A residual plot shows the model residuals plotted against the fitted values. A residual is the difference between an observed value and the value predicted by the model. The fitted value is simply the value predicted by the model for that observation. Each point in the residual plot represents one observation. Its horizontal position shows the fitted value, while its vertical position shows the residual, indicating how far that observation lies above or below the model prediction.
Residual plots are used to assess the assumption of homoscedasticity, which means that the variance of the residuals is constant across the range of fitted values. If this assumption is met, the residuals should be randomly scattered around zero with no clear pattern and a roughly constant spread. In contrast, patterns such as a funnel shape (increasing or decreasing spread) would indicate heteroscedasticity, suggesting that the assumption of equal variances may be violated.
To create a residual plot, we first need to extract model residuals (residuals()) and fitted values (fitted()). We already extracted the model residuals earlier (div_residuals column).
TipExercise 9
- Calculate the values fitted by the linear model using the
fitted()function on themodel4object. Store these values in a new column (div_fitted) in thesubdataobject. - Create a residual plot (fitted values on the x-axis and residuals on the y-axis)
- What can you conclude from this residual plot?
Show me the code
subdata$div_fitted <- fitted(model4)Show me the code
ggplot(subdata, aes(x = div_fitted,
y = div_residuals)) +
geom_point() + #Add points to the plot
geom_hline(yintercept = 0,
linetype = "dashed")+ #Add horizontal dashed line at y=0
theme_bw() +
xlab("Fitted values")+
ylab("Residuals")+
ggtitle("Residual plot")
The residuals are well scattered around zero. There is no clear systematic pattern, such as a funnel shape, that would indicate heteroscedasticity. This suggests that the assumption of homoscedasticity is reasonably met.

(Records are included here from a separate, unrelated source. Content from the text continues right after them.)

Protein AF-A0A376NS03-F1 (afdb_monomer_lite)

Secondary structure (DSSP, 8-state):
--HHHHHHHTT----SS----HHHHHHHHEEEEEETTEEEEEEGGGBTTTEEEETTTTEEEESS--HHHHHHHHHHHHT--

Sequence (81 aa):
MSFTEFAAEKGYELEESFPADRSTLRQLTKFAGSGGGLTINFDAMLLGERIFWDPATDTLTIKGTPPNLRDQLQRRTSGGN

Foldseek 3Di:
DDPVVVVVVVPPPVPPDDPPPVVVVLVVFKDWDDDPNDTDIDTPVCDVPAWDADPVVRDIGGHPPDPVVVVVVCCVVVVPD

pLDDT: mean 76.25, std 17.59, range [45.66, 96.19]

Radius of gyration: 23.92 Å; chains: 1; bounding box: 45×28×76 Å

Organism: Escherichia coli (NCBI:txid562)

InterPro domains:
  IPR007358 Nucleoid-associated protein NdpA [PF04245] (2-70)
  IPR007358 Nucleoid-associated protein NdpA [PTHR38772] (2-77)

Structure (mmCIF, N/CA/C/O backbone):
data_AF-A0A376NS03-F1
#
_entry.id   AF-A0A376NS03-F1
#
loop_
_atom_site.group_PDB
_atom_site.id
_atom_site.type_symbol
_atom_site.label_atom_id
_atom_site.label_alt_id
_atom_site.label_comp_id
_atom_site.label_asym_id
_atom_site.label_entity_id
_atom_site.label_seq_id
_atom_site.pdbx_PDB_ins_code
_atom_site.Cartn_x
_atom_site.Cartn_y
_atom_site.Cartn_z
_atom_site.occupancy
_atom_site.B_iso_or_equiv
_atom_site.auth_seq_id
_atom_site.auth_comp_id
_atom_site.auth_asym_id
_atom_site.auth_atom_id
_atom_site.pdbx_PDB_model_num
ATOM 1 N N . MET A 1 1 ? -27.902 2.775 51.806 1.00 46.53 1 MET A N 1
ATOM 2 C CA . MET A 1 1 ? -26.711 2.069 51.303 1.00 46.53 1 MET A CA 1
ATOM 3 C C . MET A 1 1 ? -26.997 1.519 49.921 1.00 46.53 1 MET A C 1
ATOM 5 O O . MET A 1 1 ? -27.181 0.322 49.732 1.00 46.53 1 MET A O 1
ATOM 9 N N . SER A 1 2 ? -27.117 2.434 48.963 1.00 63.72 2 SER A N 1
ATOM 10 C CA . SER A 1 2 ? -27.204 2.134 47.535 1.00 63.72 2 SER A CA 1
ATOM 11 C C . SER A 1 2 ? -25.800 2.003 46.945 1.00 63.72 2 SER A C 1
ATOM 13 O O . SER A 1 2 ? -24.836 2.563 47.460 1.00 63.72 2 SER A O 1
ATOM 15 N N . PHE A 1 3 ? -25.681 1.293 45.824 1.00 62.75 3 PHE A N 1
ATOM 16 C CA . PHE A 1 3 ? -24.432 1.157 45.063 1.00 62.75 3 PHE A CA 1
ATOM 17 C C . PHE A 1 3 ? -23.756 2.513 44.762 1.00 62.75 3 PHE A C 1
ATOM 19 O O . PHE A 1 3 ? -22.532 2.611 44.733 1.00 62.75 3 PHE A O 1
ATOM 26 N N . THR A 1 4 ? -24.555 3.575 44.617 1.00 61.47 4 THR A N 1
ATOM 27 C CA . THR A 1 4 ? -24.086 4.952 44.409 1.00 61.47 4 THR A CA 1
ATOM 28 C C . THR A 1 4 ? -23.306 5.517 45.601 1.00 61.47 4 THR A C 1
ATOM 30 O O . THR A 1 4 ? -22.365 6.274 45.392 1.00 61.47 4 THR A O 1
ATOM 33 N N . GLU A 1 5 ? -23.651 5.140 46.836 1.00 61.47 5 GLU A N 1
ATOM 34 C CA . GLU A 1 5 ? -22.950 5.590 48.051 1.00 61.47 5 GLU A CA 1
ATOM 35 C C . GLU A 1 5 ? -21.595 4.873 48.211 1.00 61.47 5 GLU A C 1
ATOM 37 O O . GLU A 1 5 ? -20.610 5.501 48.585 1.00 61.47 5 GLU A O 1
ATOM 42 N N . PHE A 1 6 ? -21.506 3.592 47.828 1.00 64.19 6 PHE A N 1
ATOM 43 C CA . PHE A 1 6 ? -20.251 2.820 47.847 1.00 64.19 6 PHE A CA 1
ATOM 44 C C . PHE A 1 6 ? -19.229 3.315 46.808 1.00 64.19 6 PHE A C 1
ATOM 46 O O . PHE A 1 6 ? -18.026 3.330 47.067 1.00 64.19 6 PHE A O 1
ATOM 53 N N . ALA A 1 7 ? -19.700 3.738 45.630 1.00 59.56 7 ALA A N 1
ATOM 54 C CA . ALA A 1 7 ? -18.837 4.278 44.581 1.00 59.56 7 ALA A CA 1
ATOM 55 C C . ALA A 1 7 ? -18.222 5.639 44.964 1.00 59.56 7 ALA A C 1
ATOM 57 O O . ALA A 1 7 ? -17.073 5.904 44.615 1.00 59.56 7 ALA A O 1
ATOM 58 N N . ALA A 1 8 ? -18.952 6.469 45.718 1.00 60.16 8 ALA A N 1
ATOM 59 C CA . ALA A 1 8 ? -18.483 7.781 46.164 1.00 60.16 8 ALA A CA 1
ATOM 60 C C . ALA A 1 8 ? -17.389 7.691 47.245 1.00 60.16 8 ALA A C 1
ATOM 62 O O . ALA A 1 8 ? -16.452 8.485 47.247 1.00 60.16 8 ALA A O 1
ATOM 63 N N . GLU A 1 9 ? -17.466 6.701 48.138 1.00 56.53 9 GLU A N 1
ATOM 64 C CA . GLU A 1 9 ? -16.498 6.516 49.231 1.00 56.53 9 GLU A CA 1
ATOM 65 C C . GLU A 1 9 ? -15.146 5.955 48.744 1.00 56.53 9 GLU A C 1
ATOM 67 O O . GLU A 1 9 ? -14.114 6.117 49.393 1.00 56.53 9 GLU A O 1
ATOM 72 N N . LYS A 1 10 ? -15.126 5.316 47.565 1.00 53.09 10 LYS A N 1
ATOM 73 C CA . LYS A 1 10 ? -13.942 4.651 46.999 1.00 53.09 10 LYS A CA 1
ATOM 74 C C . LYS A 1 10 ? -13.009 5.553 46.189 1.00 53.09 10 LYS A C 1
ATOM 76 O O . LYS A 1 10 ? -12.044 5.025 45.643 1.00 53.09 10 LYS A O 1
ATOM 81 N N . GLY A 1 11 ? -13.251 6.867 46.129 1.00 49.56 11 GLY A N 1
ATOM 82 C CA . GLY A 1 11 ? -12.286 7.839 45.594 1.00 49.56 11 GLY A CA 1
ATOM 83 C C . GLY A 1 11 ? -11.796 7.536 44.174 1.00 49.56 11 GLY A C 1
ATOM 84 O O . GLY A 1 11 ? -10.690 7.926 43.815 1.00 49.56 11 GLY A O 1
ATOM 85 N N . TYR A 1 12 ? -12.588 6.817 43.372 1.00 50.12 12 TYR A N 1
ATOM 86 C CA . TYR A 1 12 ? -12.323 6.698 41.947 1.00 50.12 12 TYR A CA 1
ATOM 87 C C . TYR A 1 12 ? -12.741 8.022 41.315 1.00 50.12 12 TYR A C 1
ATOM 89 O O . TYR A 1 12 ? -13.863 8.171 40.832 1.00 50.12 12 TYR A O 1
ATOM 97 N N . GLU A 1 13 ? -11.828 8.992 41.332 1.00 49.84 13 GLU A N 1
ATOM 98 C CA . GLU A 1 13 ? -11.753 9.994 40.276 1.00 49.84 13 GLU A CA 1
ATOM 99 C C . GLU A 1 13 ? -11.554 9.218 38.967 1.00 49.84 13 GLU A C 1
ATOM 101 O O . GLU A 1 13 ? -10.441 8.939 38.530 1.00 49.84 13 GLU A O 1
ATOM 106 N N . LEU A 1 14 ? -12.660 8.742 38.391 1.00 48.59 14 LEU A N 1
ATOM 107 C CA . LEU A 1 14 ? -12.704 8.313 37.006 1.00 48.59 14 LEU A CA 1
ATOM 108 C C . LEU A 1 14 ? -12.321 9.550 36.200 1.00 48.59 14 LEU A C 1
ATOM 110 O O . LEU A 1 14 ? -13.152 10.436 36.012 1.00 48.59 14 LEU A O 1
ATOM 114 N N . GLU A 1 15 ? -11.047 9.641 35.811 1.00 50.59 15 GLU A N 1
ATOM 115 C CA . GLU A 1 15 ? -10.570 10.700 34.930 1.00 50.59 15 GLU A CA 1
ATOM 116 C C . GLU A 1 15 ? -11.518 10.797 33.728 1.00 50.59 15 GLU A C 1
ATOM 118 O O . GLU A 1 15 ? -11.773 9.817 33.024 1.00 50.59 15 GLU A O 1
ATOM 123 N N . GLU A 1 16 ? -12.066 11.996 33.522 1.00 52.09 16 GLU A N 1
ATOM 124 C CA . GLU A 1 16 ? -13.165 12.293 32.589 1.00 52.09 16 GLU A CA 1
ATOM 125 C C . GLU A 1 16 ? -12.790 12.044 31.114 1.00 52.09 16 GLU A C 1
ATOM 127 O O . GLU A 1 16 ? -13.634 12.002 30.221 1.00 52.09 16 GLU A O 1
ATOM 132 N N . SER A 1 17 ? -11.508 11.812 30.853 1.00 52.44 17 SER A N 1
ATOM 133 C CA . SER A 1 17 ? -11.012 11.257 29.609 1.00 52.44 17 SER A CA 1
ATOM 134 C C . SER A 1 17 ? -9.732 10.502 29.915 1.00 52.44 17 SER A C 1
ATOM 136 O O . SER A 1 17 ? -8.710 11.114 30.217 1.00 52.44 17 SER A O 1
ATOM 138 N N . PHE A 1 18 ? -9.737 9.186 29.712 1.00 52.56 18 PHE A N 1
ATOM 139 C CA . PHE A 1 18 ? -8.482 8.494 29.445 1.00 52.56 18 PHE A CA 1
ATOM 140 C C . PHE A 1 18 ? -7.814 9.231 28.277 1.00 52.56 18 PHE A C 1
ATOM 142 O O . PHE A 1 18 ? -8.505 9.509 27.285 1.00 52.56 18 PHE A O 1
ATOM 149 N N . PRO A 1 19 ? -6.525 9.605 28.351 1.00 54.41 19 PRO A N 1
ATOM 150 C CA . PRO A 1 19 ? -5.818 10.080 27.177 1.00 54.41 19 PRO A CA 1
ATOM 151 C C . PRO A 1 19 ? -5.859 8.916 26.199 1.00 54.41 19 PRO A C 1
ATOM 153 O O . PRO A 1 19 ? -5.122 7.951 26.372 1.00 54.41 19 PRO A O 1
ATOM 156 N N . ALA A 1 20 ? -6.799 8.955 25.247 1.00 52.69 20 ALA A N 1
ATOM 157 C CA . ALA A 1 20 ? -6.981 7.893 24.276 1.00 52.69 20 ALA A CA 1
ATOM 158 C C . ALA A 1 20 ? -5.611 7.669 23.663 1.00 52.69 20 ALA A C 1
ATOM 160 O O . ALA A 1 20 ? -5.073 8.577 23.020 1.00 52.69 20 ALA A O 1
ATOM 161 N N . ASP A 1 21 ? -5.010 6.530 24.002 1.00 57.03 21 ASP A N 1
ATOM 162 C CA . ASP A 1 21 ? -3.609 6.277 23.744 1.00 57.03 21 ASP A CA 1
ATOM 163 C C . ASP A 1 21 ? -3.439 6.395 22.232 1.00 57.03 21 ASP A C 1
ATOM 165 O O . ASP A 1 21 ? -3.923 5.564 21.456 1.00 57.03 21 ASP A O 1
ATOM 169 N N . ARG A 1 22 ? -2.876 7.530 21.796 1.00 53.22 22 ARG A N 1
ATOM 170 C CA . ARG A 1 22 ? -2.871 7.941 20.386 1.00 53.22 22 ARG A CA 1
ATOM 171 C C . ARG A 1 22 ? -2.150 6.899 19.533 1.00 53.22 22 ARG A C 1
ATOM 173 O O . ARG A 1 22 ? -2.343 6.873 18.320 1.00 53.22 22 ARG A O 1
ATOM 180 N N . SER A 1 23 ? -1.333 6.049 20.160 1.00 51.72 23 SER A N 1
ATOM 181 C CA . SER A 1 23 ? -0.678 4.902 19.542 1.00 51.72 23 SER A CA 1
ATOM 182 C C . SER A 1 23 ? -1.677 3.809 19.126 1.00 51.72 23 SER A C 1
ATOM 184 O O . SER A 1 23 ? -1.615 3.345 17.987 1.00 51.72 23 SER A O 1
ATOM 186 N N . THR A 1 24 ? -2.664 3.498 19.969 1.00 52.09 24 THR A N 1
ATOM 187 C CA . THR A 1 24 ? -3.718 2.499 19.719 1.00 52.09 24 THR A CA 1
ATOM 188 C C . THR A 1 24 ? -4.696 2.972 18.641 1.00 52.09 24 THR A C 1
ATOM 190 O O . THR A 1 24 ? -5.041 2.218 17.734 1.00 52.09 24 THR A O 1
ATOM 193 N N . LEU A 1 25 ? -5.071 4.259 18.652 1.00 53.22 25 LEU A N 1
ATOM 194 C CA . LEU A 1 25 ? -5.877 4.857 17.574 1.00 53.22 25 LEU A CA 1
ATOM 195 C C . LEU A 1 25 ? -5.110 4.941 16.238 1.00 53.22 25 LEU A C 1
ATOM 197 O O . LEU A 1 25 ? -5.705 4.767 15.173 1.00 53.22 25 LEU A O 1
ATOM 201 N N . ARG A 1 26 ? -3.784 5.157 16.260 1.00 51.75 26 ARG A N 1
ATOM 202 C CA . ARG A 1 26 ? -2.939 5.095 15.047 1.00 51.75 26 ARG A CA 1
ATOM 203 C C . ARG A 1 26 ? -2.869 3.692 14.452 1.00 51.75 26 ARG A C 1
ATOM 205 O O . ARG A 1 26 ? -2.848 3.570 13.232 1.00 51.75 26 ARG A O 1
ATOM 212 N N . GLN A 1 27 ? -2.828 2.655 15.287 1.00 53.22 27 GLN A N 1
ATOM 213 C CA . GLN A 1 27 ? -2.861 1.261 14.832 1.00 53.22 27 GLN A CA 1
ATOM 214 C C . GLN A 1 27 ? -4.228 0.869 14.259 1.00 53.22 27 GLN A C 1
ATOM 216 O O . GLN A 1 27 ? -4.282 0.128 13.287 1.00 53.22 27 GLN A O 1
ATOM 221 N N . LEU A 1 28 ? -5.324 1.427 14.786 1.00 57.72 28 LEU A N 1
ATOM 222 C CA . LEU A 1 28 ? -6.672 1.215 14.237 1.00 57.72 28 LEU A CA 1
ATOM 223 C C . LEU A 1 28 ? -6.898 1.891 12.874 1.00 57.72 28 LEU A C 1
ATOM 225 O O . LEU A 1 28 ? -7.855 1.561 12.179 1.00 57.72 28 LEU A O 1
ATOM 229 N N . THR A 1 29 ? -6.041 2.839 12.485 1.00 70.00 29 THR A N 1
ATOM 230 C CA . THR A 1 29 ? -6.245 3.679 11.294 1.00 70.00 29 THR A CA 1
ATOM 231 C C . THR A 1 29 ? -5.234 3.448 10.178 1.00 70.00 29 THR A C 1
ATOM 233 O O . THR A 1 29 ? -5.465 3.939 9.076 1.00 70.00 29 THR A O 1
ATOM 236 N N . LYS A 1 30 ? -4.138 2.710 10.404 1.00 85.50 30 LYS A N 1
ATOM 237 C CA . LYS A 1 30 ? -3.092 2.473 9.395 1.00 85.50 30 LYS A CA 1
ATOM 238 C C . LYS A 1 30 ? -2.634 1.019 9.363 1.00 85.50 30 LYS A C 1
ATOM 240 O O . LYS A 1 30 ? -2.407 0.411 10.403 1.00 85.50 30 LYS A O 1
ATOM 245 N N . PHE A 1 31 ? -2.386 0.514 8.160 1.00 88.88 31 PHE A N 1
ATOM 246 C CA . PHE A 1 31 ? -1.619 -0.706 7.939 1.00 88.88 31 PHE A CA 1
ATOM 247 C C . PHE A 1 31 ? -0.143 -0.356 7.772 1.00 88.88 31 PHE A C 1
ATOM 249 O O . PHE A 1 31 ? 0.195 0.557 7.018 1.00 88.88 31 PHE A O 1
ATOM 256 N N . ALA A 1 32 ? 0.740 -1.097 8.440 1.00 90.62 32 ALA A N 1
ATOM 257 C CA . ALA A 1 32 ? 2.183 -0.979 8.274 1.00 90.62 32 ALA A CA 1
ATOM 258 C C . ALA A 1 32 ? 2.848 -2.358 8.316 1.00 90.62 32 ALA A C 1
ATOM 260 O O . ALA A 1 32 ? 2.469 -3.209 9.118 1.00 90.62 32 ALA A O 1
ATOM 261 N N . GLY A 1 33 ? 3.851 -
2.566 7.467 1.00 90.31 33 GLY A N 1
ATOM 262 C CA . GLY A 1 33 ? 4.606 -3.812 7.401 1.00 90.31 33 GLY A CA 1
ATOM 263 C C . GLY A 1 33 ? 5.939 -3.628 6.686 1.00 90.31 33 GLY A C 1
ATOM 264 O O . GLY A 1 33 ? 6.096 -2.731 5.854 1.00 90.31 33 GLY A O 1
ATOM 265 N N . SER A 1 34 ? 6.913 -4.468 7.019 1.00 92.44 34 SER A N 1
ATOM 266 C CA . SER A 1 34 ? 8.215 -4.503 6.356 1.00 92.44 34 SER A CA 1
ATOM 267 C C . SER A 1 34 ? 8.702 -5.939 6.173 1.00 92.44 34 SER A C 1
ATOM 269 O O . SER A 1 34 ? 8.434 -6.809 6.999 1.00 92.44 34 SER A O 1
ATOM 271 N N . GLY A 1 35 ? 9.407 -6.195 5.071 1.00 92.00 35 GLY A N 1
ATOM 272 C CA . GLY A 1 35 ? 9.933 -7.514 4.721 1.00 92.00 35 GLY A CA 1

Checking for influential observations
A plot of residuals versus leverage is commonly used to identify influential observations in a linear regression model. In this plot, the leverage values (which measure how far an observation’s predictor value is from the mean of the predictor) are shown on the x-axis, and the standardized residuals are shown on the y-axis.
Observations are potentially influential if they combine high leverage with large residuals. High leverage alone does not necessarily make a point influential, and neither does a large residual on its own. However, a data point that lies far to the right (high leverage) and far from zero vertically (large residual) can have a strong impact on the estimated regression coefficients. Such points are often highlighted using contours of Cook’s distance in the plot. Observations that lie beyond these contours should be examined carefully (especially if Cook’s distance is larger than 1), as they may disproportionately affect the fitted model and its conclusions.
In R, you can easily create such a graph using plot(model, which=5). The which argument specifies the type of plot we want to create (here, a residuals vs leverage plot). In addition, you can also calculate Cook’s distance values by running the cooks.distance() function on your linear model object (model4).
TipExercise 10
- Create a residuals versus leverage plot using the fitted linear model object (
model4). - Calculate the Cook’s distance value of all observations using
cooks.distance(). - What can you conclude from this plot?
Show me the code
plot(model4, which = 5)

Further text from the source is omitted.